Dans la 1° lecture, nous avons entendu le récit de cette raclée que le prophète Elie a mise aux prêtres de Baal ! Pourquoi y avait-il, en Israël, tant de prêtres de ce dieu païen ? Tout simplement parce que le roi avait épousé une païenne qui était venue avec ses dieux et leurs prêtres. Le culte à Baal s’était donc répandu et ça ne plaisait pas du tout à Dieu qui l’a fait savoir à son prophète. Dieu n’était pas content de voir son peuple attiré par les Baals car l’une des significations de ce nom, c’est propriétaire. Il s’agit donc de savoir une bonne fois pour toutes à qui appartient ce peuple : est-il à Baal, ce dieu païen, comme le prétendent la reine Jézabel et ses prêtres ou est-il au Dieu des Pères qui a tout fait pour lui ? D’où cette mise en demeure du prophète entendue au début de la lecture : Combien de temps allez-vous danser pour l’un et pour l’autre ? Si c’est le Seigneur qui est Dieu, suivez le Seigneur ; si c’est Baal, suivez Baal.
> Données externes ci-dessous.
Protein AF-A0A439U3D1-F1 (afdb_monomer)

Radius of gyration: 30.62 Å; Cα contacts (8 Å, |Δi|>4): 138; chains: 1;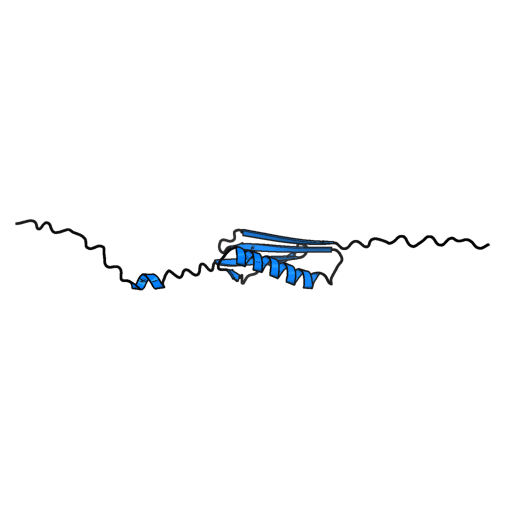 bounding box: 72×36×116 Å

Foldseek 3Di:
DDDDDPPDDPPPDDDPVVVVVPPCLVFWFKWKWKAKPNDIDTGPRGGGDSDVVVVVVVNVVVQVVVCVVCVVPDQWIKMKIFMATPVRDTPDIDIDIGHDDPPPDPPDDDPPDDD

Solvent-accessible surface area (backbone atoms only — not comparable to full-atom values): 7405 Å² total; per-residue (Å²): 141,82,86,82,91,76,91,70,85,82,90,77,80,80,68,87,72,60,74,76,73,68,72,67,73,59,55,43,51,32,28,56,27,38,27,51,75,86,50,73,50,75,44,90,79,48,48,74,29,71,45,71,68,54,49,51,50,52,49,52,50,51,49,50,54,50,45,69,68,52,56,84,76,57,54,68,48,40,41,33,35,38,32,23,41,82,85,68,48,77,77,48,75,51,74,52,78,46,78,63,79,84,79,76,71,78,76,73,80,76,77,92,76,83,133

Mean predicted aligned error: 15.02 Å

Nearest PDB structures (foldseek):
  4j39-assembly1_A  TM=4.063E-01  e=5.763E-01  Tomato bushy stunt virus
  4jk0-assembly1_D-2  TM=4.122E-01  e=9.205E-01  Tomato bushy stunt virus
  4kq0-assembly1_D  TM=3.219E-01  e=6.869E-01  Tomato bushy stunt virus
  4knq-assembly1_A  TM=3.241E-01  e=9.205E-01  Tomato bushy stunt virus
  1r9f-assembly1_A-2  TM=3.229E-01  e=1.653E+00  Tomato bushy stunt virus

pLDDT: mean 74.01, std 16.24, range [39.06, 91.94]

Secondary structure (DSSP, 8-state):
---------------GGGGGS------EEEEEEEEETTEEE--SS-EEESSHHHHHHHHHHHHHHHHHHHGGG-SEEEEEEEEEETTS-EEEEEEEEEE----------------

Structure (mmCIF, N/CA/C/O backbone):
data_AF-A0A439U3D1-F1
#
_entry.id   AF-A0A439U3D1-F1
#
loop_
_atom_site.group_PDB
_atom_site.id
_atom_site.type_symbol
_atom_site.label_atom_id
_atom_site.label_alt_id
_atom_site.label_comp_id
_atom_site.label_asym_id
_atom_site.label_entity_id
_atom_site.label_seq_id
_atom_site.pdbx_PDB_ins_code
_atom_site.Cartn_x
_atom_site.Cartn_y
_atom_site.Cartn_z
_atom_site.occupancy
_atom_site.B_iso_or_equiv
_atom_site.auth_seq_id
_atom_site.auth_comp_id
_atom_site.auth_asym_id
_atom_site.auth_atom_id
_atom_site.pdbx_PDB_model_num
ATOM 1 N N . MET A 1 1 ? -38.011 12.009 67.621 1.00 45.88 1 MET A N 1
ATOM 2 C CA . MET A 1 1 ? -36.981 12.023 66.561 1.00 45.88 1 MET A CA 1
ATOM 3 C C . MET A 1 1 ? -36.679 10.579 66.222 1.00 45.88 1 MET A C 1
ATOM 5 O O . MET A 1 1 ? -35.895 9.945 66.911 1.00 45.88 1 MET A O 1
ATOM 9 N N . THR A 1 2 ? -37.409 10.044 65.248 1.00 39.06 2 THR A N 1
ATOM 10 C CA . THR A 1 2 ? -37.303 8.649 64.808 1.00 39.06 2 THR A CA 1
ATOM 11 C C . THR A 1 2 ? -36.635 8.656 63.442 1.00 39.06 2 THR A C 1
ATOM 13 O O . THR A 1 2 ? -37.020 9.434 62.575 1.00 39.06 2 THR A O 1
ATOM 16 N N . ILE A 1 3 ? -35.589 7.851 63.307 1.00 46.50 3 ILE A N 1
ATOM 17 C CA . ILE A 1 3 ? -34.722 7.743 62.135 1.00 46.50 3 ILE A CA 1
ATOM 18 C C . ILE A 1 3 ? -35.377 6.732 61.184 1.00 46.50 3 ILE A C 1
ATOM 20 O O . ILE A 1 3 ? -35.643 5.603 61.596 1.00 46.50 3 ILE A O 1
ATOM 24 N N . ASP A 1 4 ? -35.670 7.133 59.948 1.00 45.41 4 ASP A N 1
ATOM 25 C CA . ASP A 1 4 ? -36.325 6.285 58.941 1.00 45.41 4 ASP A CA 1
ATOM 26 C C . ASP A 1 4 ? -35.280 5.440 58.165 1.00 45.41 4 ASP A C 1
ATOM 28 O O . ASP A 1 4 ? -34.344 6.014 57.603 1.00 45.41 4 ASP A O 1
ATOM 32 N N . PRO A 1 5 ? -35.383 4.093 58.100 1.00 50.94 5 PRO A N 1
ATOM 33 C CA . PRO A 1 5 ? -34.320 3.220 57.586 1.00 50.94 5 PRO A CA 1
ATOM 34 C C . PRO A 1 5 ? -34.548 2.723 56.143 1.00 50.94 5 PRO A C 1
ATOM 36 O O . PRO A 1 5 ? -34.316 1.552 55.838 1.00 50.94 5 PRO A O 1
ATOM 39 N N . ARG A 1 6 ? -35.006 3.573 55.216 1.00 43.25 6 ARG A N 1
ATOM 40 C CA . ARG A 1 6 ? -35.314 3.155 53.827 1.00 43.25 6 ARG A CA 1
ATOM 41 C C . ARG A 1 6 ? -34.386 3.726 52.750 1.00 43.25 6 ARG A C 1
ATOM 43 O O . ARG A 1 6 ? -34.818 4.046 51.648 1.00 43.25 6 ARG A O 1
ATOM 50 N N . ALA A 1 7 ? -33.083 3.727 53.021 1.00 51.22 7 ALA A N 1
ATOM 51 C CA . ALA A 1 7 ? -32.070 3.725 51.968 1.00 51.22 7 ALA A CA 1
ATOM 52 C C . ALA A 1 7 ? -31.996 2.324 51.329 1.00 51.22 7 ALA A C 1
ATOM 54 O O . ALA A 1 7 ? -31.229 1.462 51.754 1.00 51.22 7 ALA A O 1
ATOM 55 N N . ARG A 1 8 ? -32.824 2.074 50.313 1.00 48.53 8 ARG A N 1
ATOM 56 C CA . ARG A 1 8 ? -32.607 0.986 49.351 1.00 48.53 8 ARG A CA 1
ATOM 57 C C . ARG A 1 8 ? -32.677 1.592 47.960 1.00 48.53 8 ARG A C 1
ATOM 59 O O . ARG A 1 8 ? -33.740 2.001 47.508 1.00 48.53 8 ARG A O 1
ATOM 66 N N . GLY A 1 9 ? -31.501 1.733 47.354 1.00 48.75 9 GLY A N 1
ATOM 67 C CA . GLY A 1 9 ? -31.330 2.292 46.024 1.00 48.75 9 GLY A CA 1
ATOM 68 C C . GLY A 1 9 ? -32.049 1.452 44.978 1.00 48.75 9 GLY A C 1
ATOM 69 O O . GLY A 1 9 ? -31.792 0.259 44.850 1.00 48.75 9 GLY A O 1
ATOM 70 N N . ASN A 1 10 ? -32.901 2.109 44.200 1.00 45.72 10 ASN A N 1
ATOM 71 C CA . ASN A 1 10 ? -33.366 1.598 42.921 1.00 45.72 10 ASN A CA 1
ATOM 72 C C . ASN A 1 10 ? -32.428 2.133 41.832 1.00 45.72 10 ASN A C 1
ATOM 74 O O . ASN A 1 10 ? -32.757 3.076 41.119 1.00 45.72 10 ASN A O 1
ATOM 78 N N . PHE A 1 11 ? -31.242 1.533 41.716 1.00 51.66 11 PHE A N 1
ATOM 79 C CA . PHE A 1 11 ? -30.380 1.666 40.536 1.00 51.66 11 PHE A CA 1
ATOM 80 C C . PHE A 1 11 ? -30.799 0.637 39.473 1.00 51.66 11 PHE A C 1
ATOM 82 O O . PHE A 1 11 ? -30.017 -0.212 39.071 1.00 51.66 11 PHE A O 1
ATOM 89 N N . CYS A 1 12 ? -32.054 0.680 39.032 1.00 50.06 12 CYS A N 1
ATOM 90 C CA . CYS A 1 12 ? -32.528 -0.108 37.894 1.00 50.06 12 CYS A CA 1
ATOM 91 C C . CYS A 1 12 ? -33.608 0.693 37.173 1.00 50.06 12 CYS A C 1
ATOM 93 O O . CYS A 1 12 ? -34.783 0.423 37.363 1.00 50.06 12 CYS A O 1
ATOM 95 N N . GLN A 1 13 ? -33.222 1.717 36.413 1.00 51.66 13 GLN A N 1
ATOM 96 C CA . GLN A 1 13 ? -34.068 2.249 35.342 1.00 51.66 13 GLN A CA 1
ATOM 97 C C . GLN A 1 13 ? -33.199 3.050 34.361 1.00 51.66 13 GLN A C 1
ATOM 99 O O . GLN A 1 13 ? -33.346 4.261 34.213 1.00 51.66 13 GLN A O 1
ATOM 104 N N . LEU A 1 14 ? -32.241 2.383 33.714 1.00 47.88 14 LEU A N 1
ATOM 105 C CA . LEU A 1 14 ? -31.732 2.897 32.444 1.00 47.88 14 LEU A CA 1
ATOM 106 C C . LEU A 1 14 ? -32.725 2.448 31.361 1.00 47.88 14 LEU A C 1
ATOM 108 O O . LEU A 1 14 ? -33.056 1.264 31.322 1.00 47.88 14 LEU A O 1
ATOM 112 N N . PRO A 1 15 ? -33.268 3.364 30.544 1.00 46.09 15 PRO A N 1
ATOM 113 C CA . PRO A 1 15 ? -34.266 3.015 29.544 1.00 46.09 15 PRO A CA 1
ATOM 114 C C . PRO A 1 15 ? -33.651 2.163 28.426 1.00 46.09 15 PRO A C 1
ATOM 116 O O . PRO A 1 15 ? -32.517 2.399 28.010 1.00 46.09 15 PRO A O 1
ATOM 119 N N . GLU A 1 16 ? -34.451 1.241 27.884 1.00 47.47 16 GLU A N 1
ATOM 120 C CA . GLU A 1 16 ? -34.198 0.334 26.741 1.00 47.47 16 GLU A CA 1
ATOM 121 C C . GLU A 1 16 ? -33.722 1.032 25.439 1.00 47.47 16 GLU A C 1
ATOM 123 O O . GLU A 1 16 ? -33.518 0.389 24.416 1.00 47.47 16 GLU A O 1
ATOM 128 N N . GLN A 1 17 ? -33.514 2.352 25.455 1.00 46.62 17 GLN A N 1
ATOM 129 C CA . GLN A 1 17 ? -33.093 3.159 24.306 1.00 46.62 17 GLN A CA 1
ATOM 130 C C . GLN A 1 17 ? -31.573 3.170 24.078 1.00 46.62 17 GLN A C 1
ATOM 132 O O . GLN A 1 17 ? -31.106 3.697 23.072 1.00 46.62 17 GLN A O 1
ATOM 137 N N . ILE A 1 18 ? -30.777 2.596 24.988 1.00 49.88 18 ILE A N 1
ATOM 138 C CA . ILE A 1 18 ? -29.306 2.572 24.857 1.00 49.88 18 ILE A CA 1
ATOM 139 C C . ILE A 1 18 ? -28.845 1.479 23.876 1.00 49.88 18 ILE A C 1
ATOM 141 O O . ILE A 1 18 ? -27.748 1.556 23.324 1.00 49.88 18 ILE A O 1
ATOM 145 N N . PHE A 1 19 ? -29.694 0.495 23.571 1.00 45.00 19 PHE A N 1
ATOM 146 C CA . PHE A 1 19 ? -29.305 -0.620 22.706 1.00 45.00 19 PHE A CA 1
ATOM 147 C C . PHE A 1 19 ? -29.145 -0.247 21.222 1.00 45.00 19 PHE A C 1
ATOM 149 O O . PHE A 1 19 ? -28.511 -0.993 20.484 1.00 45.00 19 PHE A O 1
ATOM 156 N N . SER A 1 20 ? -29.632 0.923 20.788 1.00 47.94 20 SER A N 1
ATOM 157 C CA . SER A 1 20 ? -29.443 1.409 19.410 1.00 47.94 20 SER A CA 1
ATOM 158 C C . SER A 1 20 ? -28.176 2.256 19.206 1.00 47.94 20 SER A C 1
ATOM 160 O O . SER A 1 20 ? -27.870 2.608 18.071 1.00 47.94 20 SER A O 1
ATOM 162 N N . LEU A 1 21 ? -27.436 2.602 20.268 1.00 47.84 21 LEU A N 1
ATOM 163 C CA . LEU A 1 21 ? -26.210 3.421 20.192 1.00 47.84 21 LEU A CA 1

Le prophète Elie a donc imaginé cette mise en scène grandiose afin de prouver définitivement que Baal est un usurpateur. De fait, il va se révéler incapable de faire tomber le feu du ciel sur le sacrifice préparé par ses prêtres qui, pourtant, sont en très grand nombre et multiplient les incantations. Au passage, Elie va même se permettre de charrier les prêtres de Baal : « Criez plus fort, puisque c’est un dieu, il est forcément préoccupé par des soucis ou il règle des affaires, ou bien il est en voyage ; il dort peut-être, mais il va se réveiller ! » Elie a intérêt à réussir parce qu’après les avoir brocardés de cette manière, il ne peut pas se permettre un échec ! Mais il est tranquille, il a foi en Dieu ! Alors, seul, sans aucun moyen, il ose encore se compliquer la tâche en versant de grandes quantités d’eau sur le bois. Et voilà que par une simple prière, Elie va obtenir ce qu’il demande : le feu du ciel tombe sur l’autel. Le Seigneur, le Dieu des Pères a montré qui est le boss, qui est le propriétaire ! Le Peuple le reconnait en répétant : « C’est le Seigneur qui est Dieu ! C’est le Seigneur qui est Dieu ! »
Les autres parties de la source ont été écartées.